Tuesday, August 21, 2007

Attack of the killer tags!

Recently I sent the first three chapters of my novella to a friend that I trust to critique it for me. I've been very high on this manuscript since I started it. Even though it's been awhile since I've written a romance, I thought that my little novella was just brimming with sexual tension and conflict between my hero and heroine.

Well all that is there, but also abundance of tags. You know those short one line descriptions that are supposed to be so skillfully tucked into dialogue and laced throughout the narrative that they usually escape notice? Not in my hands. My friend highlighted all my tags and to my chagrin, I had one page that was literally covered in them, and that was the first page! At one point in the manuscript, the whole page was blue with highlights. Instead of seamlessly weaving them into the dialogue, as I had thought, they stuck out like a sore thumb.


For example, instead of just ending the dialogue with Rebekah said, I had:


"But why Dylan Fraser, and why now," she asked, leaning forward in her chair.


And then before that, I had my other two characters in the scene doing the same thing. They would say a line, and I would have an action at the same time. One character was popping Nicorette gum, after his line of dialogue. Or a plethora of adverbs, i.e. awkwardly, quietly, subtly. Things that were actually conveyed in the diaglogue, but I felt the need to telegraph it as well.


"Contract is on its way to his agent as we speak," Ari said, a smile of satisifaction on his lips.

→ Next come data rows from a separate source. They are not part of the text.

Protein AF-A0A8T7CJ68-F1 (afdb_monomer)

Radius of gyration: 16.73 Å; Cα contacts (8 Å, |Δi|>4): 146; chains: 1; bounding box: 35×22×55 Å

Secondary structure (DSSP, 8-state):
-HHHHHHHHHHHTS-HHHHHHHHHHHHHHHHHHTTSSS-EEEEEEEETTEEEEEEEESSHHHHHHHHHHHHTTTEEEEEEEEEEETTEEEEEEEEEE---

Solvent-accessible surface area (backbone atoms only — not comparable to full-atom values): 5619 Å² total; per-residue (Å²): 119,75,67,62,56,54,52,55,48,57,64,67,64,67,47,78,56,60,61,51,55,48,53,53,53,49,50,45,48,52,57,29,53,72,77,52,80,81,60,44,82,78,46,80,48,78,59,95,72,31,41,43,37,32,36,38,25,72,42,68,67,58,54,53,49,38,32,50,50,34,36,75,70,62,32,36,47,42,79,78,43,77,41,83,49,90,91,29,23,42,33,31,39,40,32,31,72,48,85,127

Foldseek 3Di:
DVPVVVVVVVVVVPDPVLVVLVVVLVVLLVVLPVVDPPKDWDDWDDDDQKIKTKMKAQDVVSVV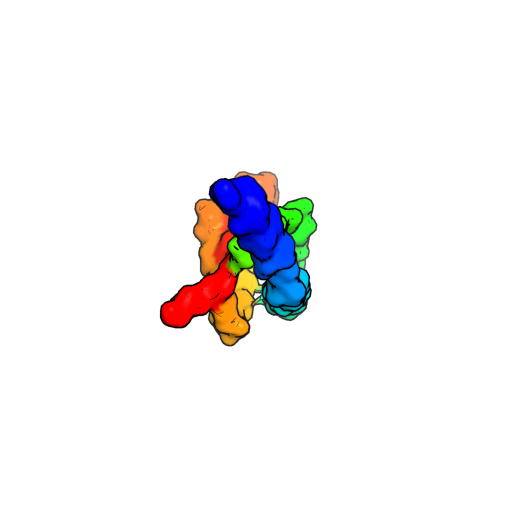SSQVSSVVVQKHKDFPDWDDDPRITTTIIMIGGDDD

Structure (mmCIF, N/CA/C/O backbone):
data_AF-A0A8T7CJ68-F1
#
_entry.id   AF-A0A8T7CJ68-F1
#
loop_
_atom_site.group_PDB
_atom_site.id
_atom_site.type_symbol
_atom_site.label_atom_id
_atom_site.label_alt_id
_atom_site.label_comp_id
_atom_site.label_asym_id
_atom_site.label_entity_id
_atom_site.label_seq_id
_atom_site.pdbx_PDB_ins_code
_atom_site.Cartn_x
_atom_site.Cartn_y
_atom_site.Cartn_z
_atom_site.occupancy
_atom_site.B_iso_or_equiv
_atom_site.auth_seq_id
_atom_site.auth_comp_id
_atom_site.auth_asym_id
_atom_site.auth_atom_id
_atom_site.pdbx_PDB_model_num
ATOM 1 N N . MET A 1 1 ? 7.778 11.797 -43.935 1.00 58.72 1 MET A N 1
ATOM 2 C CA . MET A 1 1 ? 8.279 10.645 -43.151 1.00 58.72 1 MET A CA 1
ATOM 3 C C . MET A 1 1 ? 7.898 10.678 -41.662 1.00 58.72 1 MET A C 1
ATOM 5 O O . MET A 1 1 ? 8.256 9.753 -40.956 1.00 58.72 1 MET A O 1
ATOM 9 N N . LEU A 1 2 ? 7.086 11.637 -41.191 1.00 69.50 2 LEU A N 1
ATOM 10 C CA . LEU A 1 2 ? 6.730 11.780 -39.765 1.00 69.50 2 LEU A CA 1
ATOM 11 C C . LEU A 1 2 ? 5.859 10.653 -39.166 1.00 69.50 2 LEU A C 1
ATOM 13 O O . LEU A 1 2 ? 5.864 10.462 -37.957 1.00 69.50 2 LEU A O 1
ATOM 17 N N . GLN A 1 3 ? 5.110 9.898 -39.975 1.00 66.50 3 GLN A N 1
ATOM 18 C CA . GLN A 1 3 ? 4.157 8.897 -39.461 1.00 66.50 3 GLN A CA 1
ATOM 19 C C . GLN A 1 3 ? 4.802 7.535 -39.153 1.00 66.50 3 GLN A C 1
ATOM 21 O O . GLN A 1 3 ? 4.348 6.822 -38.261 1.00 66.50 3 GLN A O 1
ATOM 26 N N . LEU A 1 4 ? 5.886 7.179 -39.849 1.00 71.75 4 LEU A N 1
ATOM 27 C CA . LEU A 1 4 ? 6.568 5.895 -39.652 1.00 71.75 4 LEU A CA 1
ATOM 28 C C . LEU A 1 4 ? 7.391 5.887 -38.350 1.00 71.75 4 LEU A C 1
ATOM 30 O O . LEU A 1 4 ? 7.451 4.875 -37.655 1.00 71.75 4 LEU A O 1
ATOM 34 N N . GLU A 1 5 ? 7.964 7.036 -37.981 1.00 65.69 5 GLU A N 1
ATOM 35 C CA . GLU A 1 5 ? 8.721 7.223 -36.735 1.00 65.69 5 GLU A CA 1
ATOM 36 C C . GLU A 1 5 ? 7.823 7.187 -35.489 1.00 65.69 5 GLU A C 1
ATOM 38 O O . GLU A 1 5 ? 8.207 6.623 -34.460 1.00 65.69 5 GLU A O 1
ATOM 43 N N . GLN A 1 6 ? 6.601 7.725 -35.590 1.00 69.44 6 GLN A N 1
ATOM 44 C CA . GLN A 1 6 ? 5.601 7.661 -34.517 1.00 69.44 6 GLN A CA 1
ATOM 45 C C . GLN A 1 6 ? 5.157 6.216 -34.258 1.00 69.44 6 GLN A C 1
ATOM 47 O O . GLN A 1 6 ? 5.093 5.782 -33.107 1.00 69.44 6 GLN A O 1
ATOM 52 N N . LEU A 1 7 ? 4.946 5.437 -35.323 1.00 66.69 7 LEU A N 1
ATOM 53 C CA . LEU A 1 7 ? 4.584 4.025 -35.214 1.00 66.69 7 LEU A CA 1
ATOM 54 C C . LEU A 1 7 ? 5.736 3.187 -34.630 1.00 66.69 7 LEU A C 1
ATOM 56 O O . LEU A 1 7 ? 5.523 2.399 -33.711 1.00 66.69 7 LEU A O 1
ATOM 60 N N . ALA A 1 8 ? 6.977 3.411 -35.073 1.00 69.56 8 ALA A N 1
ATOM 61 C CA . ALA A 1 8 ? 8.150 2.710 -34.542 1.00 69.56 8 ALA A CA 1
ATOM 62 C C . ALA A 1 8 ? 8.456 3.052 -33.070 1.00 69.56 8 ALA A C 1
ATOM 64 O O . ALA A 1 8 ? 8.986 2.210 -32.343 1.00 69.56 8 ALA A O 1
ATOM 65 N N . SER A 1 9 ? 8.119 4.265 -32.621 1.00 62.09 9 SER A N 1
ATOM 66 C CA . SER A 1 9 ? 8.210 4.662 -31.208 1.00 62.09 9 SER A CA 1
ATOM 67 C C . SER A 1 9 ? 7.143 3.976 -30.353 1.00 62.09 9 SER A C 1
ATOM 69 O O . SER A 1 9 ? 7.448 3.520 -29.255 1.00 62.09 9 SER A O 1
ATOM 71 N N . SER A 1 10 ? 5.919 3.816 -30.872 1.00 64.12 10 SER A N 1
ATOM 72 C CA . SER A 1 10 ? 4.845 3.108 -30.157 1.00 64.12 10 SER A CA 1
ATOM 73 C C . SER A 1 10 ? 5.138 1.616 -29.957 1.00 64.12 10 SER A C 1
ATOM 75 O O . SER A 1 10 ? 4.824 1.061 -28.911 1.00 64.12 10 SER A O 1
ATOM 77 N N . LEU A 1 11 ? 5.824 0.988 -30.919 1.00 63.09 11 LEU A N 1
ATOM 78 C CA . LEU A 1 11 ? 6.214 -0.424 -30.849 1.00 63.09 11 LEU A CA 1
ATOM 79 C C . LEU A 1 11 ? 7.421 -0.663 -29.931 1.00 63.09 11 LEU A C 1
ATOM 81 O O . LEU A 1 11 ? 7.534 -1.730 -29.339 1.00 63.09 11 LEU A O 1
ATOM 85 N N . ARG A 1 12 ? 8.305 0.331 -29.774 1.00 59.38 12 ARG A N 1
ATOM 86 C CA . ARG A 1 12 ? 9.404 0.299 -28.792 1.00 59.38 12 ARG A CA 1
ATOM 87 C C . ARG A 1 12 ? 8.955 0.614 -27.362 1.00 59.38 12 ARG A C 1
ATOM 89 O O . ARG A 1 12 ? 9.674 0.276 -26.432 1.00 59.38 12 ARG A O 1
ATOM 96 N N . GLY A 1 13 ? 7.796 1.252 -27.198 1.00 54.31 13 GLY A N 1
ATOM 97 C CA . GLY A 1 13 ? 7.186 1.560 -25.900 1.00 54.31 13 GLY A CA 1
ATOM 98 C C . GLY A 1 13 ? 6.382 0.411 -25.282 1.00 54.31 13 GLY A C 1
ATOM 99 O O . GLY A 1 13 ? 5.922 0.546 -24.153 1.00 54.31 13 GLY A O 1
ATOM 100 N N . GLY A 1 14 ? 6.215 -0.713 -25.989 1.00 54.91 14 GLY A N 1
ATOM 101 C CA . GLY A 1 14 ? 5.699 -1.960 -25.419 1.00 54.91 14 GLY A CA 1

Instead I could have said:


"Contract is on its way to his agent as we speak," Ari said. There was a smile of satisfaction on his lips that made Rebekah uneasy, like a cat who had eaten an entire pound of caviar.


Or something like that.


I had no idea that I was doing this, even though I've gone through two drafts of the novella. Thank god, my friend spotted it before I sent it out. Since she told me, I've been very conscious in my revisions of checking myself. I've managed to eliminate the most egregious offenses in the rest of the manuscript. Now, I need to go back to my YA manuscripts and check those. Make sure that I eliminate most of the little buggers there too.

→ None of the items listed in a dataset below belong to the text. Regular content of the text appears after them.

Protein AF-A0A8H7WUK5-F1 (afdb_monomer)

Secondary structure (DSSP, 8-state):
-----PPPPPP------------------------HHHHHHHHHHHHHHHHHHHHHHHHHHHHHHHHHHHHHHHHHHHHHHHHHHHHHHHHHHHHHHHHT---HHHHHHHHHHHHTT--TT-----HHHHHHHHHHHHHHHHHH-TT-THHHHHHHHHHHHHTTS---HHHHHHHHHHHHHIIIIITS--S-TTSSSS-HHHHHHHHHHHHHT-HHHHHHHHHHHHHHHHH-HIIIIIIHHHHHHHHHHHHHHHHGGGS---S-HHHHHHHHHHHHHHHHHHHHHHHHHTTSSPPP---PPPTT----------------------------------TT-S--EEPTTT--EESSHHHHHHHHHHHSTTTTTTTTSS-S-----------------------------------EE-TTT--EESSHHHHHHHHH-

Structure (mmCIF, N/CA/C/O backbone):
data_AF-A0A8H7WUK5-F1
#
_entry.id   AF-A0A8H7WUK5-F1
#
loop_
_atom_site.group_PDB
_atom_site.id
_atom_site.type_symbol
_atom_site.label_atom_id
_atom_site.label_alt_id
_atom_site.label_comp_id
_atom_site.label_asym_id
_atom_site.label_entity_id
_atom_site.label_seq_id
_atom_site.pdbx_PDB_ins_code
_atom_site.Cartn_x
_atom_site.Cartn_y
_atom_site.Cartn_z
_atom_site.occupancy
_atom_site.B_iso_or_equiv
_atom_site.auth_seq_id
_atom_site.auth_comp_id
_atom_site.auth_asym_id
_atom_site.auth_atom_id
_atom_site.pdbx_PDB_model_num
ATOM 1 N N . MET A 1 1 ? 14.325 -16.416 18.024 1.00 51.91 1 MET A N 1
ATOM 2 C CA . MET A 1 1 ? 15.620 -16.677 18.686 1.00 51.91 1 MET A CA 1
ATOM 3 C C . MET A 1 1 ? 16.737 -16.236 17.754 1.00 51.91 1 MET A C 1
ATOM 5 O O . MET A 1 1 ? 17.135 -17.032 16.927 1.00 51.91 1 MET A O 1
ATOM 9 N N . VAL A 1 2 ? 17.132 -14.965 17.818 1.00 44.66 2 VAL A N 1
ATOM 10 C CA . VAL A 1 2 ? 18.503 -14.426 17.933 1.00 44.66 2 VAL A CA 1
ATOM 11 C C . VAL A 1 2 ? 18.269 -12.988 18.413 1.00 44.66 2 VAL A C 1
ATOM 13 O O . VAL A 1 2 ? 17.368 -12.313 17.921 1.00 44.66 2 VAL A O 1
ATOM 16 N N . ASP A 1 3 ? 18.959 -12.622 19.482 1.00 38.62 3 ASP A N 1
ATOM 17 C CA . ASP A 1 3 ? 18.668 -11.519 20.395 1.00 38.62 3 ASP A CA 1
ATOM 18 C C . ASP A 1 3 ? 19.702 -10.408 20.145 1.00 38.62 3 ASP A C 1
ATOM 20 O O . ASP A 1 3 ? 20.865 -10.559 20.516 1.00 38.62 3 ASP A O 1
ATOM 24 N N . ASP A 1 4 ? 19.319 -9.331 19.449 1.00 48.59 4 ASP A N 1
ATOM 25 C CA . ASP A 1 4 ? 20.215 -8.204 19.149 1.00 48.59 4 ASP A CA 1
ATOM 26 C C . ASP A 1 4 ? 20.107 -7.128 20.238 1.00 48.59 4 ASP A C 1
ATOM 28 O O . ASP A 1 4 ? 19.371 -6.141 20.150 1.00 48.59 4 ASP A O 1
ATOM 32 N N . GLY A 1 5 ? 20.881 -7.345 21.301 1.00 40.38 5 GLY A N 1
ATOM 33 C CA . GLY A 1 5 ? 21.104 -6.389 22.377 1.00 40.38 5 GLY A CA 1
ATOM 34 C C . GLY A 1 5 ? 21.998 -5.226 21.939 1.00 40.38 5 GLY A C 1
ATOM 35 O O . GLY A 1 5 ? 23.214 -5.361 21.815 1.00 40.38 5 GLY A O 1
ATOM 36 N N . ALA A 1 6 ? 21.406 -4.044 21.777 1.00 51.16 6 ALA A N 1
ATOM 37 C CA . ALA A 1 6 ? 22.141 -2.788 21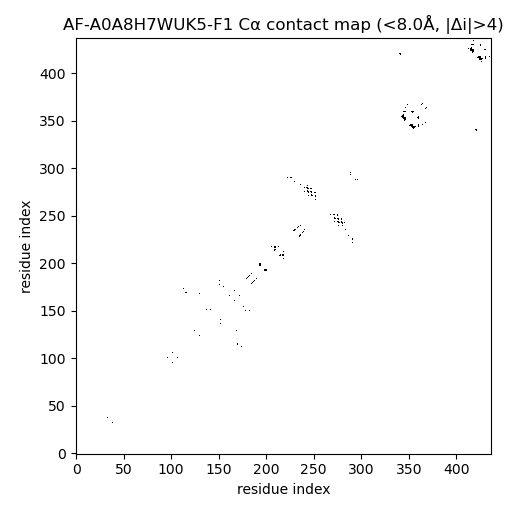.649 1.00 51.16 6 ALA A CA 1
ATOM 38 C C . ALA A 1 6 ? 22.758 -2.362 23.005 1.00 51.16 6 ALA A C 1
ATOM 40 O O . ALA A 1 6 ? 22.064 -2.386 24.028 1.00 51.16 6 ALA A O 1
ATOM 41 N N . PRO A 1 7 ? 24.029 -1.913 23.061 1.00 57.12 7 PRO A N 1
ATOM 42 C CA . PRO A 1 7 ? 24.634 -1.473 24.310 1.00 57.12 7 PRO A CA 1
ATOM 43 C C . PRO A 1 7 ? 24.174 -0.059 24.692 1.00 57.12 7 PRO A C 1
ATOM 45 O O . PRO A 1 7 ? 24.354 0.921 23.969 1.00 57.12 7 PRO A O 1
ATOM 48 N N . ARG A 1 8 ? 23.593 0.029 25.889 1.00 53.41 8 ARG A N 1
ATOM 49 C CA . ARG A 1 8 ? 23.175 1.251 26.585 1.00 53.41 8 ARG A CA 1
ATOM 50 C C . ARG A 1 8 ? 24.414 2.007 27.108 1.00 53.41 8 ARG A C 1
ATOM 52 O O . ARG A 1 8 ? 25.255 1.377 27.752 1.00 53.41 8 ARG A O 1
ATOM 59 N N . PRO A 1 9 ? 24.544 3.333 26.915 1.00 52.06 9 PRO A N 1
ATOM 60 C CA . PRO A 1 9 ? 25.664 4.084 27.472 1.00 52.06 9 PRO A CA 1
ATOM 61 C C . PRO A 1 9 ? 25.489 4.242 28.987 1.00 52.06 9 PRO A C 1
ATOM 63 O O . PRO A 1 9 ? 24.501 4.805 29.460 1.00 52.06 9 PRO A O 1
ATOM 66 N N . GLN A 1 10 ? 26.444 3.713 29.754 1.00 52.06 10 GLN A N 1
ATOM 67 C CA . GLN A 1 10 ? 26.483 3.862 31.206 1.00 52.06 10 GLN A CA 1
ATOM 68 C C . GLN A 1 10 ? 26.890 5.290 31.582 1.00 52.06 10 GLN A C 1
ATOM 70 O O . GLN A 1 10 ? 27.927 5.802 31.158 1.00 52.06 10 GLN A O 1
ATOM 75 N N . ALA A 1 11 ? 26.049 5.918 32.401 1.00 44.97 11 ALA A N 1
ATOM 76 C CA . ALA A 1 11 ? 26.307 7.197 33.036 1.00 44.97 11 ALA A CA 1
ATOM 77 C C . ALA A 1 11 ? 27.531 7.088 33.957 1.00 44.97 11 ALA A C 1
ATOM 79 O O . ALA A 1 11 ? 27.593 6.243 34.849 1.00 44.97 11 ALA A O 1
ATOM 80 N N . ARG A 1 12 ? 28.518 7.955 33.726 1.00 49.34 12 ARG A N 1
ATOM 81 C CA . ARG A 1 12 ? 29.743 8.042 34.519 1.00 49.34 12 ARG A CA 1
ATOM 82 C C . ARG A 1 12 ? 29.443 8.834 35.795 1.00 49.34 12 ARG A C 1
ATOM 84 O O . ARG A 1 12 ? 29.371 10.059 35.774 1.00 49.34 12 ARG A O 1
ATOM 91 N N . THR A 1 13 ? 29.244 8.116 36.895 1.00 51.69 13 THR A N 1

It's amazing how you can fall into a pattern of writing and not even see that you're doing it. That's why having a really good critique partner is so important, to call you not just on your plot holes but also on your little habits that might be getting in the way of your writing.


I will definitely be buying my friend a drink the next time I see her for saving not just me but my manuscript as well.


Thanks for reading,


EKM

(The picture of Patrick Stewart has nothing to do with my post. I just liked it!)